The pickings must be slim if even the legendary Jim Chanos, a short seller for nearly a half century, has decided to close his long-running hedge fund. Its assets under management had dwindled to US$200-million in 2023, down from US$6-billion in 2008.
Moreover, lawyers at the U.S. Department of Justice and Securities Exchange Commission have recently laid charges against activist short seller Andrew Left of Citron Research and Toronto-based hedge-fund manager Anson Capital. No doubt the charges are having a chilling effect on the short-selling community at large. .
Not to be overlooked is the rise in short squeezes. The more prominent cases were those orchestrated in “meme stocks” by the Reddit gang (and, as some observers say, the hedge funds behind them).
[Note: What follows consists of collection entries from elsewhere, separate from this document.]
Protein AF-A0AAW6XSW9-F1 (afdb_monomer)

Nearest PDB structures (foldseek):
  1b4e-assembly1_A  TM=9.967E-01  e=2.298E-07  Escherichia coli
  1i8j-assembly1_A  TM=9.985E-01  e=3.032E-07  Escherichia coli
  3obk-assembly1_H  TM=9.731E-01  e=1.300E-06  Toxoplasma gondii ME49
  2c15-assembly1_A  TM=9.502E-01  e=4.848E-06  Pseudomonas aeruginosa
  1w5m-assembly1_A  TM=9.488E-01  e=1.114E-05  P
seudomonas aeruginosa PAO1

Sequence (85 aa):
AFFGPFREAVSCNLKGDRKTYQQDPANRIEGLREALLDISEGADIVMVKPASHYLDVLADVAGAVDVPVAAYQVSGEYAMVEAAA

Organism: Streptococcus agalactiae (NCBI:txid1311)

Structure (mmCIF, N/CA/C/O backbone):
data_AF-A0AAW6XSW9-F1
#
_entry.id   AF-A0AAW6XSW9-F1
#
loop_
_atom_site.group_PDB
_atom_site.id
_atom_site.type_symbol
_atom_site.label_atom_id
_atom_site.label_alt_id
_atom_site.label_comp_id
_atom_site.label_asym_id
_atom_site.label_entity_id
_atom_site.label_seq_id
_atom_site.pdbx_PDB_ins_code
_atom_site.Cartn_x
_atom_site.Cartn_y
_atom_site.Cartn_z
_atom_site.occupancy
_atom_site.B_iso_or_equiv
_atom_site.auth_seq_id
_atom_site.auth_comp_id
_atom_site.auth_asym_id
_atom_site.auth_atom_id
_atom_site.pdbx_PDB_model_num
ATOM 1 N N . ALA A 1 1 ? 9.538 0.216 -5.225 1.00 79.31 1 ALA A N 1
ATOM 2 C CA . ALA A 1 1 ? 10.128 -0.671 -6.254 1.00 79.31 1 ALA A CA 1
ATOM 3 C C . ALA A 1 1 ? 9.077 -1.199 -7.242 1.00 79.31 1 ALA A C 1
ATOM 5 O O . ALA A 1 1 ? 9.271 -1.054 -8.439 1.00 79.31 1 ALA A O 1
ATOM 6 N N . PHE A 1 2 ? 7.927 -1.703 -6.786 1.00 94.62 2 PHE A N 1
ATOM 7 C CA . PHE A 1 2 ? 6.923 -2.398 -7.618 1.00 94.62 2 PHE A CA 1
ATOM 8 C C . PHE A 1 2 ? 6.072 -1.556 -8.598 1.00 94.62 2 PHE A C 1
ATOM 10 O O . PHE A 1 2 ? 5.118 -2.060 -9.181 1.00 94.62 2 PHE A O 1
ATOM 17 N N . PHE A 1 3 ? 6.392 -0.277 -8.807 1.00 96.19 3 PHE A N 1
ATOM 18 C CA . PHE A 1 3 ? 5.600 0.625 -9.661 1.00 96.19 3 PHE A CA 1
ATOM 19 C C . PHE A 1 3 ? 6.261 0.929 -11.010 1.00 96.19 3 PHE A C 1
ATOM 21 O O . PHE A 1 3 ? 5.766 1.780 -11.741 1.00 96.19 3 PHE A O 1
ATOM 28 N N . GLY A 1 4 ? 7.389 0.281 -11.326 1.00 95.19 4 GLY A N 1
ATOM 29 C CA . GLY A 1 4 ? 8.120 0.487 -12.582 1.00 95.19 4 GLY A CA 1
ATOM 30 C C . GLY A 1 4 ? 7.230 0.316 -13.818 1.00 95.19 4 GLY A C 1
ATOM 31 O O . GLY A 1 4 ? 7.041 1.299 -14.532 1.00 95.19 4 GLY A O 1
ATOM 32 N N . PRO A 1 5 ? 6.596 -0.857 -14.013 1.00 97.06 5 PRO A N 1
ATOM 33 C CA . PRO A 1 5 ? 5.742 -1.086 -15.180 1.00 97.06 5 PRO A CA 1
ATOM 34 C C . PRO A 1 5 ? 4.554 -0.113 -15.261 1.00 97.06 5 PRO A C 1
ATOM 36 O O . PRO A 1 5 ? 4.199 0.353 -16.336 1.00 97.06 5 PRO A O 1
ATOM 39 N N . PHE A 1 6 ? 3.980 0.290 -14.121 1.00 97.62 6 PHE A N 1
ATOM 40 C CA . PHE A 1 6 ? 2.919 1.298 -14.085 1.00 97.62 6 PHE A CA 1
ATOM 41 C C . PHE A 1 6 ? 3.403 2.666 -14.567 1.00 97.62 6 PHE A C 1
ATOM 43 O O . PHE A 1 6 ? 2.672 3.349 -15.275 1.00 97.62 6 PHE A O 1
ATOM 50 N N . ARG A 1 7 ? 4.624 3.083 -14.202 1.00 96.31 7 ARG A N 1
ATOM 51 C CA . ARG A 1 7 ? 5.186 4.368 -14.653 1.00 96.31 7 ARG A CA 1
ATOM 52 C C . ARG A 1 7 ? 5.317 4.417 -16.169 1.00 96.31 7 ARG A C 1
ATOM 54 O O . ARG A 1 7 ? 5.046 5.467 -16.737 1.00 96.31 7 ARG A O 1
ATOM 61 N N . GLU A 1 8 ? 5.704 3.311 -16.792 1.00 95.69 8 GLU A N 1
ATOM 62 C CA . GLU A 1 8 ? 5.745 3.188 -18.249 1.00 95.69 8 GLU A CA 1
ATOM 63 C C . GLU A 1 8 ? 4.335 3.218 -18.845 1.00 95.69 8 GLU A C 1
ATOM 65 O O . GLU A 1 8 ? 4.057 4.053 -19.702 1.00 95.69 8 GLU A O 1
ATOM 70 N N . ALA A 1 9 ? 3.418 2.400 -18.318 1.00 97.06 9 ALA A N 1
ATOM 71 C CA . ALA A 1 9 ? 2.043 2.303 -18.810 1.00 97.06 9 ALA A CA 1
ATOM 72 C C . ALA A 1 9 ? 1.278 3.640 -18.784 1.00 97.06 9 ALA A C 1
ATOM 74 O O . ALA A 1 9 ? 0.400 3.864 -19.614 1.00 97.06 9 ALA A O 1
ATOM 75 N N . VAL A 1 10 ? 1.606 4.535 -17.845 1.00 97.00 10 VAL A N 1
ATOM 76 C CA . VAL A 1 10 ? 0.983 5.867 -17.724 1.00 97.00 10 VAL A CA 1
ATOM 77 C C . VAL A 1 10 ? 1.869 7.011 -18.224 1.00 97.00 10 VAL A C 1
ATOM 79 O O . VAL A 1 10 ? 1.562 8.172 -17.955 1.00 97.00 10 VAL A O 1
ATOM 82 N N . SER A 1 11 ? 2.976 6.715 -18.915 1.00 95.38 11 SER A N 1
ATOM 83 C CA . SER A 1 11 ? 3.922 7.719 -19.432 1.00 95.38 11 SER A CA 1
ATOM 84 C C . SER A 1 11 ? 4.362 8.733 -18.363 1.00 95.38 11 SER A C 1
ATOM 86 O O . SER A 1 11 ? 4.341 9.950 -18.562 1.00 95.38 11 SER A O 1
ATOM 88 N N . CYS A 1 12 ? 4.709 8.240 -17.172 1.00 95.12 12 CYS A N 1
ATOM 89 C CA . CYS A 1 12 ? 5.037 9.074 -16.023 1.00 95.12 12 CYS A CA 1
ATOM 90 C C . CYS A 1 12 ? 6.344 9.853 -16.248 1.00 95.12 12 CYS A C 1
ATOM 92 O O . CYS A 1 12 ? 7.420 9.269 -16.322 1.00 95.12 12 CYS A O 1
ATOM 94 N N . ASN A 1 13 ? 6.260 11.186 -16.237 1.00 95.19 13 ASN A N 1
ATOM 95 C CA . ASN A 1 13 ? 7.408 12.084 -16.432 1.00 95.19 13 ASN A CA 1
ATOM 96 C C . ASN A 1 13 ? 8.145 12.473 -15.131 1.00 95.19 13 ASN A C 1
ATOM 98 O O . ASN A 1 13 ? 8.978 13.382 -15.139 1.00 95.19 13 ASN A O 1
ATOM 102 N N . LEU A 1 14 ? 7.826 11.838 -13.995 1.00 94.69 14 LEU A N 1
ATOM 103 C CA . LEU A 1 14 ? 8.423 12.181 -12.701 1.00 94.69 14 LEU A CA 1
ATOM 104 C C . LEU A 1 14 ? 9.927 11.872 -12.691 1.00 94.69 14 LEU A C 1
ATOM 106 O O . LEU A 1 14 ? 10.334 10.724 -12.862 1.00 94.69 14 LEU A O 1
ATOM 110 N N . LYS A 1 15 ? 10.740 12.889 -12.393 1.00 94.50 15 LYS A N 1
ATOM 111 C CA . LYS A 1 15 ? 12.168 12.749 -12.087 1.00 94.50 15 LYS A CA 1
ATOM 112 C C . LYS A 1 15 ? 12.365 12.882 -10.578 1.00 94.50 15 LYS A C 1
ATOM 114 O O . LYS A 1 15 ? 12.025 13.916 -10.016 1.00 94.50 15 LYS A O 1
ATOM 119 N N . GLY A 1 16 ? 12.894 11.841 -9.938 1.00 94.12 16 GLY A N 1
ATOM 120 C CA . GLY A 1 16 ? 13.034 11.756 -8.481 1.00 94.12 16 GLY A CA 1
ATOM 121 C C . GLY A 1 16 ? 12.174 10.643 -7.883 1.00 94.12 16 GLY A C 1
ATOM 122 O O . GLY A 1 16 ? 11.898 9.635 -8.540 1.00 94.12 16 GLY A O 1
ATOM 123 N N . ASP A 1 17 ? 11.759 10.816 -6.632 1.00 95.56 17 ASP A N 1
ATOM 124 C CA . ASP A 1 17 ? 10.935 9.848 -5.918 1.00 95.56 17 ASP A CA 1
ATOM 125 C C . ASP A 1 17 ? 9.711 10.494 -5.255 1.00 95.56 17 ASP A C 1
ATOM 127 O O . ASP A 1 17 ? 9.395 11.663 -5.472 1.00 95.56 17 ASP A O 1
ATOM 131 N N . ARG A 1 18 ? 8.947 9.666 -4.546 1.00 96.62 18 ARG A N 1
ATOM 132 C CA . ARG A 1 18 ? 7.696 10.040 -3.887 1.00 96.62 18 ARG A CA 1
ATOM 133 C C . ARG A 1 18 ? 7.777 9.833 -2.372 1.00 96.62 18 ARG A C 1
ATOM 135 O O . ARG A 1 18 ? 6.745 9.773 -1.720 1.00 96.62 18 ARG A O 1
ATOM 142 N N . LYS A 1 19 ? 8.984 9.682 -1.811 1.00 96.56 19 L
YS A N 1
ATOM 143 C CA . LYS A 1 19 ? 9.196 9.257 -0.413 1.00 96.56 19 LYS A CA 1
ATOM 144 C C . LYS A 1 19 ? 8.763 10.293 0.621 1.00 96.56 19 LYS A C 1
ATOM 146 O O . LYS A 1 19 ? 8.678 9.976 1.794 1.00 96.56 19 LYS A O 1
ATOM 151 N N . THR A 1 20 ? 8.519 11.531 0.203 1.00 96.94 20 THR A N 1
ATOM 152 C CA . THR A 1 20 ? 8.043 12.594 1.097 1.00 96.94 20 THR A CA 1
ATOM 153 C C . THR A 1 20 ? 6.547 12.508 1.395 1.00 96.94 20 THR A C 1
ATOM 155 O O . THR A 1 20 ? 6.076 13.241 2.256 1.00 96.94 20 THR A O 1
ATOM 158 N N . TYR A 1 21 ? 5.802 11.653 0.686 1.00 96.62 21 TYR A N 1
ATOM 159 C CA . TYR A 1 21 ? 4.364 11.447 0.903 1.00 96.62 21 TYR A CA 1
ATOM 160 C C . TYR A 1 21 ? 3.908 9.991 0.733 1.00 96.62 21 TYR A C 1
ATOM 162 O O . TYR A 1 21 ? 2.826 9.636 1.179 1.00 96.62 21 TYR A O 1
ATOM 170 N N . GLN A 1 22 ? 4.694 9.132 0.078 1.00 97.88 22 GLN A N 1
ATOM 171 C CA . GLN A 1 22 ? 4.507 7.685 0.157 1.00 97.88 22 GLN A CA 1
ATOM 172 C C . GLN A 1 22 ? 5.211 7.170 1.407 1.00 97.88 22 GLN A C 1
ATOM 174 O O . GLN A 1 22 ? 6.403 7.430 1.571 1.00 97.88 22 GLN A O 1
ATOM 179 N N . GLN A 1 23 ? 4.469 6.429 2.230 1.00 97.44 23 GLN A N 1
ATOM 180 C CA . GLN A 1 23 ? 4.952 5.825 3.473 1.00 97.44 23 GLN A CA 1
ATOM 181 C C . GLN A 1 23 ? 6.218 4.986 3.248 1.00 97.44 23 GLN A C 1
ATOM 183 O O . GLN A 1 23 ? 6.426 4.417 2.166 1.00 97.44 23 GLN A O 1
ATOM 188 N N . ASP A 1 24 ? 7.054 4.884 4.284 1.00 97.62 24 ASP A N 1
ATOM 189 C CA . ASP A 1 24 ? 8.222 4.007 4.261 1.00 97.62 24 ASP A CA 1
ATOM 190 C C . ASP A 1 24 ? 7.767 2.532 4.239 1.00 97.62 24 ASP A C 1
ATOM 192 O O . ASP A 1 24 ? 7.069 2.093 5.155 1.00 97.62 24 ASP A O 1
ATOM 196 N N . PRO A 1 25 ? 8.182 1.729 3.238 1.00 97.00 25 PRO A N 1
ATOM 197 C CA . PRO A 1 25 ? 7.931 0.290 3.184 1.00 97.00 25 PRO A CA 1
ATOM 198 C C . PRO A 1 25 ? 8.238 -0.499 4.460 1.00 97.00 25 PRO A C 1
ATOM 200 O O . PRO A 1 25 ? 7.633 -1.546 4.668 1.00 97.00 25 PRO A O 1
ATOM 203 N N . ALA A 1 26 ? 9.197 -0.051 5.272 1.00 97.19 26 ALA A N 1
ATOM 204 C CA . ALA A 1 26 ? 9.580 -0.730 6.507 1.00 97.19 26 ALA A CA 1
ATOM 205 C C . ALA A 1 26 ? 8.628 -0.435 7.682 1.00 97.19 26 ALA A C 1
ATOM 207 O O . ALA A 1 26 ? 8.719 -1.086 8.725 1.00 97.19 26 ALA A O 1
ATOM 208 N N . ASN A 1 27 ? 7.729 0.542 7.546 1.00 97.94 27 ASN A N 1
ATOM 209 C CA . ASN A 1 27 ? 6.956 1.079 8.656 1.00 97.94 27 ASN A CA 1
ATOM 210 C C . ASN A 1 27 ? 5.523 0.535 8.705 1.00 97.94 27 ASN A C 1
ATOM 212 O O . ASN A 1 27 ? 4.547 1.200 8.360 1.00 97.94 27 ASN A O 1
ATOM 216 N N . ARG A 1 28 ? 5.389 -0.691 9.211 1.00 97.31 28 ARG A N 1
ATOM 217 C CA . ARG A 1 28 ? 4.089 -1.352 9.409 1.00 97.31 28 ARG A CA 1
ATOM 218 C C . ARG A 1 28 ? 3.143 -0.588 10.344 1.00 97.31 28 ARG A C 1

There have also been squeezes created through swaps and other financial instruments that hide the moves of family offices (which are unregulated). One instant came to light in July when a court ruling found Archegos Capital Management guilty of market manipulation in stocks heavily sold short, notably GSX Techedu (a Chinese online education company).
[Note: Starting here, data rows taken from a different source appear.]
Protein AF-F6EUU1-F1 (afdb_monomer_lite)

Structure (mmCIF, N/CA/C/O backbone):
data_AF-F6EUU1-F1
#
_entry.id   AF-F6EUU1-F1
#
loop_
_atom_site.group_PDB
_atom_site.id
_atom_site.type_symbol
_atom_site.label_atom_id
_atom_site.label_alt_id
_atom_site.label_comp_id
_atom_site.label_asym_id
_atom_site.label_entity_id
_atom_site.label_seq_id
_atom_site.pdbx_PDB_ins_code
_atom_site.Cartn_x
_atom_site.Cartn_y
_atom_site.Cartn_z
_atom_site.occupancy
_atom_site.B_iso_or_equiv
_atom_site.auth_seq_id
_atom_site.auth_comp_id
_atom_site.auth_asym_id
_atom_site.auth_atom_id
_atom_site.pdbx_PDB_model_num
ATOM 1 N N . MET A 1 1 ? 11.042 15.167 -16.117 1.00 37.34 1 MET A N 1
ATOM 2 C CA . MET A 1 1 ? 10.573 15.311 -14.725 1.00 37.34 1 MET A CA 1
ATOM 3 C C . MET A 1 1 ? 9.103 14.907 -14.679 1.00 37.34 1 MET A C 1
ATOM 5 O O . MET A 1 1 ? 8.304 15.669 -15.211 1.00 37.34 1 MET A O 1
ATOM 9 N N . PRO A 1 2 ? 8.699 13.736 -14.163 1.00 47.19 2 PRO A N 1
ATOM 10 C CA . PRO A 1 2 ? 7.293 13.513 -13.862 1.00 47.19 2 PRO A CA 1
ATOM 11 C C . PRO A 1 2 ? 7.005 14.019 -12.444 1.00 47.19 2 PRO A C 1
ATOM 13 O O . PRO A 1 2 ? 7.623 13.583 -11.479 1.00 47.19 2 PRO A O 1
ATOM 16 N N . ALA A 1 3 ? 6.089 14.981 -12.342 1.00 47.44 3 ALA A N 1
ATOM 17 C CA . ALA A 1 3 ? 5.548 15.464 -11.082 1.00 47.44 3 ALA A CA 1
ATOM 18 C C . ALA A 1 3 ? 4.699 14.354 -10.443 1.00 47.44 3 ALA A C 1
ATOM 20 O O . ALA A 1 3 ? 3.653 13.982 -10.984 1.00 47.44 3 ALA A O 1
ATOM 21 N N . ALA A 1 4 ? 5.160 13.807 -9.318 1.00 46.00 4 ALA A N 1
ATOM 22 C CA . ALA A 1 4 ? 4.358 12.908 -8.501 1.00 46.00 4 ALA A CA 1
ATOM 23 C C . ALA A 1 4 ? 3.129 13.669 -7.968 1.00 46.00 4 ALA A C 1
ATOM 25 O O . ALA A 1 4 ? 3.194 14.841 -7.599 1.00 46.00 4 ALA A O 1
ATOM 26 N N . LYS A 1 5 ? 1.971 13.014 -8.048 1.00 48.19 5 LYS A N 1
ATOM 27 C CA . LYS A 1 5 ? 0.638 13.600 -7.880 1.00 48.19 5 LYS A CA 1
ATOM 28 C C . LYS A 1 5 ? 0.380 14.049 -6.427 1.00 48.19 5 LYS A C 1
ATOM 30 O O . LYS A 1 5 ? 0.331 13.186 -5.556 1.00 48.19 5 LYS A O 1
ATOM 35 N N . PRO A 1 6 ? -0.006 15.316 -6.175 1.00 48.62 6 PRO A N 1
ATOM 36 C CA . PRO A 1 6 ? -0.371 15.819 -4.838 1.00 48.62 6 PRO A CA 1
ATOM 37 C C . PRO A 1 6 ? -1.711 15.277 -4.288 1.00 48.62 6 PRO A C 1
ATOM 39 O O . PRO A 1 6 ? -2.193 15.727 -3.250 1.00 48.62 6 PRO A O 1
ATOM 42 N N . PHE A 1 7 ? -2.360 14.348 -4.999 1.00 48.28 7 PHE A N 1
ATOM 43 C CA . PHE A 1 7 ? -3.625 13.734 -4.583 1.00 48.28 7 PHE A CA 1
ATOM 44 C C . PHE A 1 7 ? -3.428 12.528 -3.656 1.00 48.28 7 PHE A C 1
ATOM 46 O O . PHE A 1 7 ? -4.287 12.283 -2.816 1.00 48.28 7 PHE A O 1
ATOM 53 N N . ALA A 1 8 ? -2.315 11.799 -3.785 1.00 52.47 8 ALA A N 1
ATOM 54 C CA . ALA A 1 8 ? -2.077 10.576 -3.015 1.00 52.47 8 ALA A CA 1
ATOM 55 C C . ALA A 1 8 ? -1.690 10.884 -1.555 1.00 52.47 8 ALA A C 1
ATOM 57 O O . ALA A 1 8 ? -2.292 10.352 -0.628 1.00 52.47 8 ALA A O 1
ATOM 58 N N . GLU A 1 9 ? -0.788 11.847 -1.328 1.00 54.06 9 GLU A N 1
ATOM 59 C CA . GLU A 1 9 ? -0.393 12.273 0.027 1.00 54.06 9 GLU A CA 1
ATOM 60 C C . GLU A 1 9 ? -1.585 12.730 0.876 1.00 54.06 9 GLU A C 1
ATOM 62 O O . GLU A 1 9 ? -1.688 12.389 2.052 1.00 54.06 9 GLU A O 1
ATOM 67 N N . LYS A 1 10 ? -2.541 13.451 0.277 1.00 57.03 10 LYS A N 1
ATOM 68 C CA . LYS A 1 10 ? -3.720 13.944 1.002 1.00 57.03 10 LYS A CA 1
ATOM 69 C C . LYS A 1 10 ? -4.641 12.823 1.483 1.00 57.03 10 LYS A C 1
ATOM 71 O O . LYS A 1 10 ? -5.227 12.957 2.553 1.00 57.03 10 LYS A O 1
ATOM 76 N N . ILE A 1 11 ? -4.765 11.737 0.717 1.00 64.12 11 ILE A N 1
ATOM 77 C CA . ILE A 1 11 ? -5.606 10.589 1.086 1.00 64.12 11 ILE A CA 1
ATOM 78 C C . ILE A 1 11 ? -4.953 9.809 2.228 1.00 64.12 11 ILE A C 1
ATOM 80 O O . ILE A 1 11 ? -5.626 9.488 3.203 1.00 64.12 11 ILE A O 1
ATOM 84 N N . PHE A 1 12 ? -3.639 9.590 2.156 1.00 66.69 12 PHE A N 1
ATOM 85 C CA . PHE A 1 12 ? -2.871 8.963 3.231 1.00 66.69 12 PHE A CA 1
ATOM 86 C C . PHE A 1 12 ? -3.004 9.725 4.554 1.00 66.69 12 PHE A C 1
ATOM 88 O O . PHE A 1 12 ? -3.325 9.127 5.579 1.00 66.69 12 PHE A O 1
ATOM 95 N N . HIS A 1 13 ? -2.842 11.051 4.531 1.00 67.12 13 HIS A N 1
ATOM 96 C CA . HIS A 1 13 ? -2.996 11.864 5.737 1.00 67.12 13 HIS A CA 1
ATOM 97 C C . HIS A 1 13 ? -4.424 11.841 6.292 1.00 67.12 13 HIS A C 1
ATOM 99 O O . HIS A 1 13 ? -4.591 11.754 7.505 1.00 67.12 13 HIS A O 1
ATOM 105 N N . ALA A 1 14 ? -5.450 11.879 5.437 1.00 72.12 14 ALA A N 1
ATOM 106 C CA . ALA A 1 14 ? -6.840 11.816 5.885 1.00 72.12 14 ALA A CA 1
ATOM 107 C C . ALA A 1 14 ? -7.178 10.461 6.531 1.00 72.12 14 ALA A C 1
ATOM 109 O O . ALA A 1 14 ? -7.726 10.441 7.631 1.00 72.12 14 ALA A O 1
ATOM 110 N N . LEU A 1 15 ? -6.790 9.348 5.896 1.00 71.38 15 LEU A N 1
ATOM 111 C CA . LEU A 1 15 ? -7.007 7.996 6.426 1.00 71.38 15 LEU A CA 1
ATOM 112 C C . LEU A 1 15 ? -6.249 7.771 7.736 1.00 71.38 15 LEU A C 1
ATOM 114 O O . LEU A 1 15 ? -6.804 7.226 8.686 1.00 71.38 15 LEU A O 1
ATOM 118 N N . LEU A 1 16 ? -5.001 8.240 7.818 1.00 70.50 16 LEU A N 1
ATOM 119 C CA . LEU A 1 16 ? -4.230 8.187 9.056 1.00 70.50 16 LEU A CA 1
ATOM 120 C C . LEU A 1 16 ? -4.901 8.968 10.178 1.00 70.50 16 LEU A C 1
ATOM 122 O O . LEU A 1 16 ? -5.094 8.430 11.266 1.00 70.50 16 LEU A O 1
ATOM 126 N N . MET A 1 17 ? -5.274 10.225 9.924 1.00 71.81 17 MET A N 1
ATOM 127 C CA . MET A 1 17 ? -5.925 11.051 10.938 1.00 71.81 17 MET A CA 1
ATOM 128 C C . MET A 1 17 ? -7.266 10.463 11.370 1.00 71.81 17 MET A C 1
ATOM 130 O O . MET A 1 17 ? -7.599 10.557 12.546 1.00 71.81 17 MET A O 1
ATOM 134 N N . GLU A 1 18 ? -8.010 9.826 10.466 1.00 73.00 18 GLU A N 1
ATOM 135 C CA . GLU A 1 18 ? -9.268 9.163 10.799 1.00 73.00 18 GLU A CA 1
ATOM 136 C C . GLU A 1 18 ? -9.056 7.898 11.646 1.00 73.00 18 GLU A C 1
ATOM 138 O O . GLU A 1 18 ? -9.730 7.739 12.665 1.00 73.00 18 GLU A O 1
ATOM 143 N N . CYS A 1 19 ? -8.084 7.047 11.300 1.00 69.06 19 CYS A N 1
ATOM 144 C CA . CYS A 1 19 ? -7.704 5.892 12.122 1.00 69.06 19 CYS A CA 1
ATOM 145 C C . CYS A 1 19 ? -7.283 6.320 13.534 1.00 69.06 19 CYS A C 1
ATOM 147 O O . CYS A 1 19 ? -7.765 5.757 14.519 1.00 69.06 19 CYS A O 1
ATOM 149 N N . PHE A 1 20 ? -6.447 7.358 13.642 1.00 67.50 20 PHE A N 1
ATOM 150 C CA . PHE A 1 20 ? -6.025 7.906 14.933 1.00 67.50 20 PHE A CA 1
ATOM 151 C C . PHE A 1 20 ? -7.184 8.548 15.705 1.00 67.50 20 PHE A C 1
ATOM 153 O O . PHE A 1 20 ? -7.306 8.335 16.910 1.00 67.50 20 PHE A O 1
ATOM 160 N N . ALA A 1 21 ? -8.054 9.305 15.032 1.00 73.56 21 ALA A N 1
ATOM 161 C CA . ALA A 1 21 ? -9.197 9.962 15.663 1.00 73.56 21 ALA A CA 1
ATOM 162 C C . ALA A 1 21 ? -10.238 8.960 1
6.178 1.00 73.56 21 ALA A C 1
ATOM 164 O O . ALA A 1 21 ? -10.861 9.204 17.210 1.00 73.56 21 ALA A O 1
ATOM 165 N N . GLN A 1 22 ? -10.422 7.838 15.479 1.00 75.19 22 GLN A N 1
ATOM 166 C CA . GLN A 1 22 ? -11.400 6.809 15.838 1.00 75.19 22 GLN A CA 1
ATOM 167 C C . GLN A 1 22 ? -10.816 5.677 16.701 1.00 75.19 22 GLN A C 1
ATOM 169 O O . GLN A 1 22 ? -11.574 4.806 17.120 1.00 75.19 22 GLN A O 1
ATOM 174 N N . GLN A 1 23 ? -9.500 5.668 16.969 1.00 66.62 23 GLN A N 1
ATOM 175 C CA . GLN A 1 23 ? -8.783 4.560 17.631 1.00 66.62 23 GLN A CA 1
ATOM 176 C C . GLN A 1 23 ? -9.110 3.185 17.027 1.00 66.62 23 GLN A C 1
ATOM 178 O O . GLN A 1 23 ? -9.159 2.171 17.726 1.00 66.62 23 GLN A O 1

Quite a few challenges face short sellers, and many of them have exited the market. In 2023, there were 14 funds in the HFR Short-Bias Hedge Fund Index, compared to 50 in 2008.
Yet, as Mr. Chanos told Bloomberg Television: “This is the golden age of fraud. There’s just so many companies now that are playing games, trying to take advantage of investors. So, we need short sellers more than ever.”
6. End note
S3 Partners was the source for short-sales data. It was selected because Canada has many companies interlisted on exchanges in the United States, and S3 Partners sums short positions (currency-adjusted) across both countries. Other data sources for short sales data don’t do this. Also note that short positions, regardless of data source, may not be purely bearish bets because of trades made for hedging/arbitrage reasons.
Larry MacDonald is a regular contributor to the Globe & Mail and author of a new book, The Shopify Story: How a Startup Rocketed to E-commerce Giant.